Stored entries
________________________
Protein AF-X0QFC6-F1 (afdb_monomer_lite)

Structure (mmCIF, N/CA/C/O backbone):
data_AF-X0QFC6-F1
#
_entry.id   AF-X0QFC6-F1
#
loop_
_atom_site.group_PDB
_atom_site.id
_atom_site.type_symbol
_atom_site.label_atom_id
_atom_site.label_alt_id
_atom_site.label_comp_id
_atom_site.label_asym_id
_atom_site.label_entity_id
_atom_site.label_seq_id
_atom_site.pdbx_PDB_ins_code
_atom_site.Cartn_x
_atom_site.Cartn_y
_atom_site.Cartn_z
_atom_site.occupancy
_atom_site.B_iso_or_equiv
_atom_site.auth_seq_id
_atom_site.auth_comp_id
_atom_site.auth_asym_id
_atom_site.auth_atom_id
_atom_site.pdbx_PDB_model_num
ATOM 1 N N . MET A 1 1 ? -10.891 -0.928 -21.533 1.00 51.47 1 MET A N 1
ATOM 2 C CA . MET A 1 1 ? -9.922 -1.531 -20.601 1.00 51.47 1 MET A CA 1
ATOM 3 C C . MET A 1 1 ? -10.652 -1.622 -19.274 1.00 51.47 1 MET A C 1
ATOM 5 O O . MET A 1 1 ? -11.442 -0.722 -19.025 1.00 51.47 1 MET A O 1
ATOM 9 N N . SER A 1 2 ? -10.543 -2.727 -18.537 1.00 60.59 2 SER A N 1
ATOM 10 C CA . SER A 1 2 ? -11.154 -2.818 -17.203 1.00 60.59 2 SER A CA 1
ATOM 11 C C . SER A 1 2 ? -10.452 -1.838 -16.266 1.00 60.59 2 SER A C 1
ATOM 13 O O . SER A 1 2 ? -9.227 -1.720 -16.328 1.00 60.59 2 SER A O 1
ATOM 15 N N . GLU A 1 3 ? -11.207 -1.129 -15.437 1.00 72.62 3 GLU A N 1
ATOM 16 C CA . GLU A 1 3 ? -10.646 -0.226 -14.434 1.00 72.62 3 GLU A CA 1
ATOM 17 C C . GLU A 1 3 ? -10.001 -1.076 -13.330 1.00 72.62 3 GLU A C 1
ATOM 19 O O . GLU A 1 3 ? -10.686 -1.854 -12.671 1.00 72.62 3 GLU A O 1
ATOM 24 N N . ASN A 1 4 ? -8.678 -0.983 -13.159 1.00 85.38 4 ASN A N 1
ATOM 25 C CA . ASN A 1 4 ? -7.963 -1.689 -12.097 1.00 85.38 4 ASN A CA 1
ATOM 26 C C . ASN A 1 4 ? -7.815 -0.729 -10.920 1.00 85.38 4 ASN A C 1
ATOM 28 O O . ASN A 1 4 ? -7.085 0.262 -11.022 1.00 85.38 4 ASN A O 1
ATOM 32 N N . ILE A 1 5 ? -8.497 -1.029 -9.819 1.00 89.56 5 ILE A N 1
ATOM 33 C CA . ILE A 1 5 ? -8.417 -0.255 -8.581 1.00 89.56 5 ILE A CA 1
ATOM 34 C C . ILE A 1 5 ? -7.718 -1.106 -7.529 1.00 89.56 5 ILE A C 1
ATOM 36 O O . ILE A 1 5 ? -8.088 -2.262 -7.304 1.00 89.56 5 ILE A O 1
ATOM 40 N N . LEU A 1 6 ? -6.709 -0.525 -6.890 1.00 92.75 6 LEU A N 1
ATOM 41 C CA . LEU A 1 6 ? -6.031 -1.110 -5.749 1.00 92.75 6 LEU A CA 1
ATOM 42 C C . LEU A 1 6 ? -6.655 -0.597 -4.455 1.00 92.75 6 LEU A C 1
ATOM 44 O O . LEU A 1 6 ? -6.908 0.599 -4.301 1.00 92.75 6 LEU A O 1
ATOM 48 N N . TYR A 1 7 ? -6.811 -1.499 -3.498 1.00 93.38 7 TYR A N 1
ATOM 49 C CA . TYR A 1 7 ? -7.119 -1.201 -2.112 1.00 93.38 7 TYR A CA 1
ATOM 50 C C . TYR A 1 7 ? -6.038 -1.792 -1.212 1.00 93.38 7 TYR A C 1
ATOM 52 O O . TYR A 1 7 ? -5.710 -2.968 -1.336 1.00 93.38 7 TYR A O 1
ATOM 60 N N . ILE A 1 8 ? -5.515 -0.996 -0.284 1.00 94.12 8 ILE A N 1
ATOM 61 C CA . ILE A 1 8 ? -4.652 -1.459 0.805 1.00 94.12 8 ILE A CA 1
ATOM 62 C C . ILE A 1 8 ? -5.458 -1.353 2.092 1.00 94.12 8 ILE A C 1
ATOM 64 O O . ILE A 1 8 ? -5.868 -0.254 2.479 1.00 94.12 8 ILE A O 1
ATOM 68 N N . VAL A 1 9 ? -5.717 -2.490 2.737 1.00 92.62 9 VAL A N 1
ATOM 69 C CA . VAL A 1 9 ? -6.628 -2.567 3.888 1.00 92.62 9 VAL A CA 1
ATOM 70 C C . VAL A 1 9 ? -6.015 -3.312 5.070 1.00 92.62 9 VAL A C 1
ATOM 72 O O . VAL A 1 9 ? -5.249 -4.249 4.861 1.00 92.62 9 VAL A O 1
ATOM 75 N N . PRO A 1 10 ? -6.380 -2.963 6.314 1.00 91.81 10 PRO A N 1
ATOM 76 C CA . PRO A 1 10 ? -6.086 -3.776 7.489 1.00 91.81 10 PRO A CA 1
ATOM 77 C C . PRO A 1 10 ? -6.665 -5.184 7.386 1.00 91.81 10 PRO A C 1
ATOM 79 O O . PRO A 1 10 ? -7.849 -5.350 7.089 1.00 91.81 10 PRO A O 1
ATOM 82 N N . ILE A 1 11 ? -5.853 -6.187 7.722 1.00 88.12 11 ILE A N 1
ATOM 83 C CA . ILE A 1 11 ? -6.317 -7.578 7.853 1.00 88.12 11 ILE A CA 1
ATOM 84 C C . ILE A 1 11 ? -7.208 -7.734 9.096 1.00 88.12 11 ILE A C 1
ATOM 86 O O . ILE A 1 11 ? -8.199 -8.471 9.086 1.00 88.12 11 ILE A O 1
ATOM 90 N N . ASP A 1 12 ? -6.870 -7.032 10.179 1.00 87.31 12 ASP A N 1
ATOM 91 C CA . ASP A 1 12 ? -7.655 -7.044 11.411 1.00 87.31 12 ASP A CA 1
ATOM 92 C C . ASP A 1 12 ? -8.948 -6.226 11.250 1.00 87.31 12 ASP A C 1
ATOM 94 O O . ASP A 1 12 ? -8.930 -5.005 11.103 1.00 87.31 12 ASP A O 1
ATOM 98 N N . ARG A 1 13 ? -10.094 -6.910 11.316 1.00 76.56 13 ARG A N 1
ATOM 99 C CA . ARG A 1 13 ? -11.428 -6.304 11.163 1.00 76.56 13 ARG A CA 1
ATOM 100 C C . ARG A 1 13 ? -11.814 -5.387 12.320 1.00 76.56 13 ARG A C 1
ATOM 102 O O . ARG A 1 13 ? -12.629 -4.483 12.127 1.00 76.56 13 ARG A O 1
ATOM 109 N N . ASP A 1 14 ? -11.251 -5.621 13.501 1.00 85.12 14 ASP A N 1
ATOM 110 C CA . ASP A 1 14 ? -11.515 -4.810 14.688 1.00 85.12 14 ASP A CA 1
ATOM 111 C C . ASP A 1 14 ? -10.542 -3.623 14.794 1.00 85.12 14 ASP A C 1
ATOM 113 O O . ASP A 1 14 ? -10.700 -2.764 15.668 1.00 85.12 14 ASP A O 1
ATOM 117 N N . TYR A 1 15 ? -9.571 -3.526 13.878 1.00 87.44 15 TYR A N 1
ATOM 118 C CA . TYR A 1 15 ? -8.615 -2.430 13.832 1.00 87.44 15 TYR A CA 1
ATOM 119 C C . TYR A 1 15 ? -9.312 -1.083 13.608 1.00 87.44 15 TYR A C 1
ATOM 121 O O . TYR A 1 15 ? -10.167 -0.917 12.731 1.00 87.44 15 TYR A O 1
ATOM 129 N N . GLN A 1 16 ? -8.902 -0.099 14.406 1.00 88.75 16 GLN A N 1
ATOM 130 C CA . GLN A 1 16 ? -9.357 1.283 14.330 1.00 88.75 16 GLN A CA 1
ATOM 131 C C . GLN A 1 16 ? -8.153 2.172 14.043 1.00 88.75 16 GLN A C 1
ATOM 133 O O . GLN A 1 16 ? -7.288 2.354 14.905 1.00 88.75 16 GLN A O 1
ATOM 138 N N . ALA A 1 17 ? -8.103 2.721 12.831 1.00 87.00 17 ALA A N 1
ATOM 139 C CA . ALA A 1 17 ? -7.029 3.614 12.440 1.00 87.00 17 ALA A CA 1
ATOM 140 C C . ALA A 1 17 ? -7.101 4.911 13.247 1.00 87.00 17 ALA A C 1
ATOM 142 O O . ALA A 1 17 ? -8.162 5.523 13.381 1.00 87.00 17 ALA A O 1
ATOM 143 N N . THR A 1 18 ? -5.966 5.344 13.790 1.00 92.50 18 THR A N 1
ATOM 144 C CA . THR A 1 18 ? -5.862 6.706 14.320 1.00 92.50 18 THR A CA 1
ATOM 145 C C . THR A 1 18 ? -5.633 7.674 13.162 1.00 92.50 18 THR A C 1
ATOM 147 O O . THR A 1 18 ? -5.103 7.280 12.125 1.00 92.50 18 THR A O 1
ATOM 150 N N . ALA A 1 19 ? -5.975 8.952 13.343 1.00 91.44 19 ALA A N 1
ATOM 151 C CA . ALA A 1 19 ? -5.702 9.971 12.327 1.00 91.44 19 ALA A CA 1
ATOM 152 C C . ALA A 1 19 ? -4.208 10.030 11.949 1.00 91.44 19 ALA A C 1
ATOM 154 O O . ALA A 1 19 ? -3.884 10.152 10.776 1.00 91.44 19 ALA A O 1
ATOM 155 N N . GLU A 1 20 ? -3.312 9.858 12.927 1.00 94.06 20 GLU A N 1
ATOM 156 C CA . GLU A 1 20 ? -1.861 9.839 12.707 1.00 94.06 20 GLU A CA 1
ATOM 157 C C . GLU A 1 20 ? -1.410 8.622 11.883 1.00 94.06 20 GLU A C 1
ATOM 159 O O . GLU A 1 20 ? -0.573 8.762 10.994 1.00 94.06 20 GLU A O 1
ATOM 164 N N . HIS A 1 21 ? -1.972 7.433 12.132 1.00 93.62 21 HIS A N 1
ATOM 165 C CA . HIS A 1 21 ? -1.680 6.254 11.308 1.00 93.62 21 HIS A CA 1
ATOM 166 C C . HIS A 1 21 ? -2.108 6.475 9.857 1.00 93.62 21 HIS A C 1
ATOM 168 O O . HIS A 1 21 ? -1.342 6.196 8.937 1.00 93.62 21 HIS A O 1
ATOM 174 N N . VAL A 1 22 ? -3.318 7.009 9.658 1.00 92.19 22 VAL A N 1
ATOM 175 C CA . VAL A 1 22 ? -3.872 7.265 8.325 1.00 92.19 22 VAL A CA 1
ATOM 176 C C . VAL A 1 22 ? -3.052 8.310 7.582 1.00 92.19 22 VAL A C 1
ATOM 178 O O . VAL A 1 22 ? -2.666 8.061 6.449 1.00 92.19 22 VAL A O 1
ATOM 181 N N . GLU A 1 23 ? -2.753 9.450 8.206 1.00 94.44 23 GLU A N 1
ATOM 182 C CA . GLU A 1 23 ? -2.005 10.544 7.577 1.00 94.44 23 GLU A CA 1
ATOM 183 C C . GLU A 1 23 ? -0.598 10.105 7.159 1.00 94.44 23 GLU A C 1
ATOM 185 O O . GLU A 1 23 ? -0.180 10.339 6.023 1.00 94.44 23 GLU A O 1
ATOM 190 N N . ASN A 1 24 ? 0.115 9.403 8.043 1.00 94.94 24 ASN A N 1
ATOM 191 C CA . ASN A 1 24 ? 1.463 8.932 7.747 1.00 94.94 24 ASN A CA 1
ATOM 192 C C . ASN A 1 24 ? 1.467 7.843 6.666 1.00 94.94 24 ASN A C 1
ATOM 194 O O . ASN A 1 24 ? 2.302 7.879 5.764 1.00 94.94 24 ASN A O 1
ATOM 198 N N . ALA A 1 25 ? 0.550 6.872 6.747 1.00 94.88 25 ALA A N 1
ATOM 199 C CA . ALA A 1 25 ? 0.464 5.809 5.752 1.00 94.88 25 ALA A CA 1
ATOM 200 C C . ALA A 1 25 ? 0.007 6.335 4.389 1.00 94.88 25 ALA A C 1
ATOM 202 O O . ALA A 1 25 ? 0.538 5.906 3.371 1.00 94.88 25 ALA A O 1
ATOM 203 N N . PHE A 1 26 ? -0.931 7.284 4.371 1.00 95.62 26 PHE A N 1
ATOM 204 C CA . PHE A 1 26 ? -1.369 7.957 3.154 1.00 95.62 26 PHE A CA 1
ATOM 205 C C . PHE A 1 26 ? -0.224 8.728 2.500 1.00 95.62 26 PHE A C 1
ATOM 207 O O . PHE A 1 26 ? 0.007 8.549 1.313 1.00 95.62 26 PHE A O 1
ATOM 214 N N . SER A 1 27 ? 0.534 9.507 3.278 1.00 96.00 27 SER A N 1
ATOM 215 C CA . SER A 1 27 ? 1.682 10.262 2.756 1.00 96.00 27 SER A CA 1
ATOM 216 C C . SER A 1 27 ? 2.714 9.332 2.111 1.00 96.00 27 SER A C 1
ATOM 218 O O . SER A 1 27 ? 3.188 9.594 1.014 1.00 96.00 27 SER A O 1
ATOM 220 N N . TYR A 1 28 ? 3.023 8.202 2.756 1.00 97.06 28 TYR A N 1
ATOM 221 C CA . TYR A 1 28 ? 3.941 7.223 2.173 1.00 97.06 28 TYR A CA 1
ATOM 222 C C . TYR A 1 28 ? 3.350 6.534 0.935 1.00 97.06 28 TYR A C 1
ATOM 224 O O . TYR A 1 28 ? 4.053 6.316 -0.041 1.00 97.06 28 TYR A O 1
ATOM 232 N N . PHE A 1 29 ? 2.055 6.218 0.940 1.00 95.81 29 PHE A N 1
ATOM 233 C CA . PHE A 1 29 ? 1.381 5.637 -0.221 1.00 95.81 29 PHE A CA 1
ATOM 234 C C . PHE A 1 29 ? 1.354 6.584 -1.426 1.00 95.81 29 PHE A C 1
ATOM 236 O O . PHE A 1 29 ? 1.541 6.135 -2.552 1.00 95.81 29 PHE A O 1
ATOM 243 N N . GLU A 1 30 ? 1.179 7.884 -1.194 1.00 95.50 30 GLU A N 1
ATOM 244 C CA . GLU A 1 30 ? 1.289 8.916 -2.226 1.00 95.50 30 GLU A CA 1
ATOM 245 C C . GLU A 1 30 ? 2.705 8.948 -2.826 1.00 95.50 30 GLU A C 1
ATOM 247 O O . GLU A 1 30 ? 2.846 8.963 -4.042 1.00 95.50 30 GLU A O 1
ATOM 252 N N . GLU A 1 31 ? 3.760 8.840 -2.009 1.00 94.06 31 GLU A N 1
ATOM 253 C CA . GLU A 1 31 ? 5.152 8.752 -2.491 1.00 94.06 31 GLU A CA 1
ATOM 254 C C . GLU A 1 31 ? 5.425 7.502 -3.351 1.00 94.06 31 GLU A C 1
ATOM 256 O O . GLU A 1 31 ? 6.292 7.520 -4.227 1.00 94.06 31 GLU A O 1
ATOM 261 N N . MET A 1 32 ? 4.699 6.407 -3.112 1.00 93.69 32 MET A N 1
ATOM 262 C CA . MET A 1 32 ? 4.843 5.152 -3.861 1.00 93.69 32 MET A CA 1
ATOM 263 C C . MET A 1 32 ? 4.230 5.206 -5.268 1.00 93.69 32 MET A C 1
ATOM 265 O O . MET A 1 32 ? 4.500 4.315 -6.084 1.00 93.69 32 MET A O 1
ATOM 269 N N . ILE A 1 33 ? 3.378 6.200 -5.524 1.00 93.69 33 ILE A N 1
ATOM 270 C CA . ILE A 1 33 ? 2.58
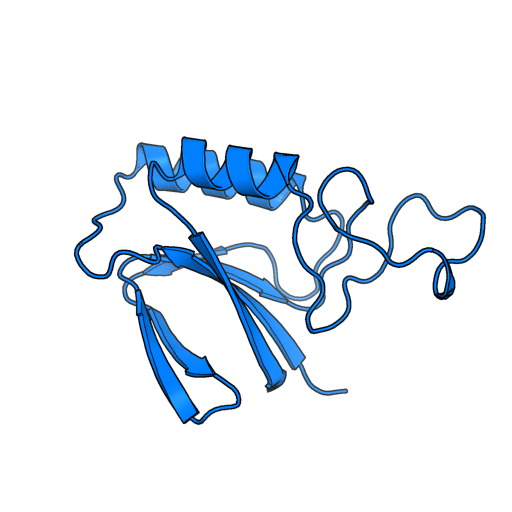2 6.353 -6.740 1.00 93.69 33 ILE A CA 1
ATOM 271 C C . ILE A 1 33 ? 3.119 7.546 -7.521 1.00 93.69 33 ILE A C 1
ATOM 273 O O . ILE A 1 33 ? 2.980 8.694 -7.115 1.00 93.69 33 ILE A O 1
ATOM 277 N N . ILE A 1 34 ? 3.743 7.265 -8.662 1.00 91.81 34 ILE A N 1
ATOM 278 C CA . ILE A 1 34 ? 4.373 8.298 -9.493 1.00 91.81 34 ILE A CA 1
ATOM 279 C C . ILE A 1 34 ? 3.323 8.973 -10.376 1.00 91.81 34 ILE A C 1
ATOM 281 O O . ILE A 1 34 ? 3.304 10.197 -10.490 1.00 91.81 34 ILE A O 1
ATOM 285 N N . GLU A 1 35 ? 2.428 8.180 -10.963 1.00 90.25 35 GLU A N 1
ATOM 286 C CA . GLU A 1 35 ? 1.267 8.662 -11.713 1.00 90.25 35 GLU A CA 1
________________________
Activity: Transcribe the lines above between the line holding "ATOM 164 N N" and the line holding "ATOM 174 N N", inclusive, exactly as they stand and with nothing added.

Exercise output:
ATOM 164 N N . HIS A 1 21 ? -1.972 7.433 12.132 1.00 93.62 21 HIS A N 1
ATOM 165 C CA . HIS A 1 21 ? -1.680 6.254 11.308 1.00 93.62 21 HIS A CA 1
ATOM 166 C C . HIS A 1 21 ? -2.108 6.475 9.857 1.00 93.62 21 HIS A C 1
ATOM 168 O O . HIS A 1 21 ? -1.342 6.196 8.937 1.00 93.62 21 HIS A O 1
ATOM 174 N N . VAL A 1 22 ? -3.318 7.009 9.658 1.00 92.19 22 VAL A N 1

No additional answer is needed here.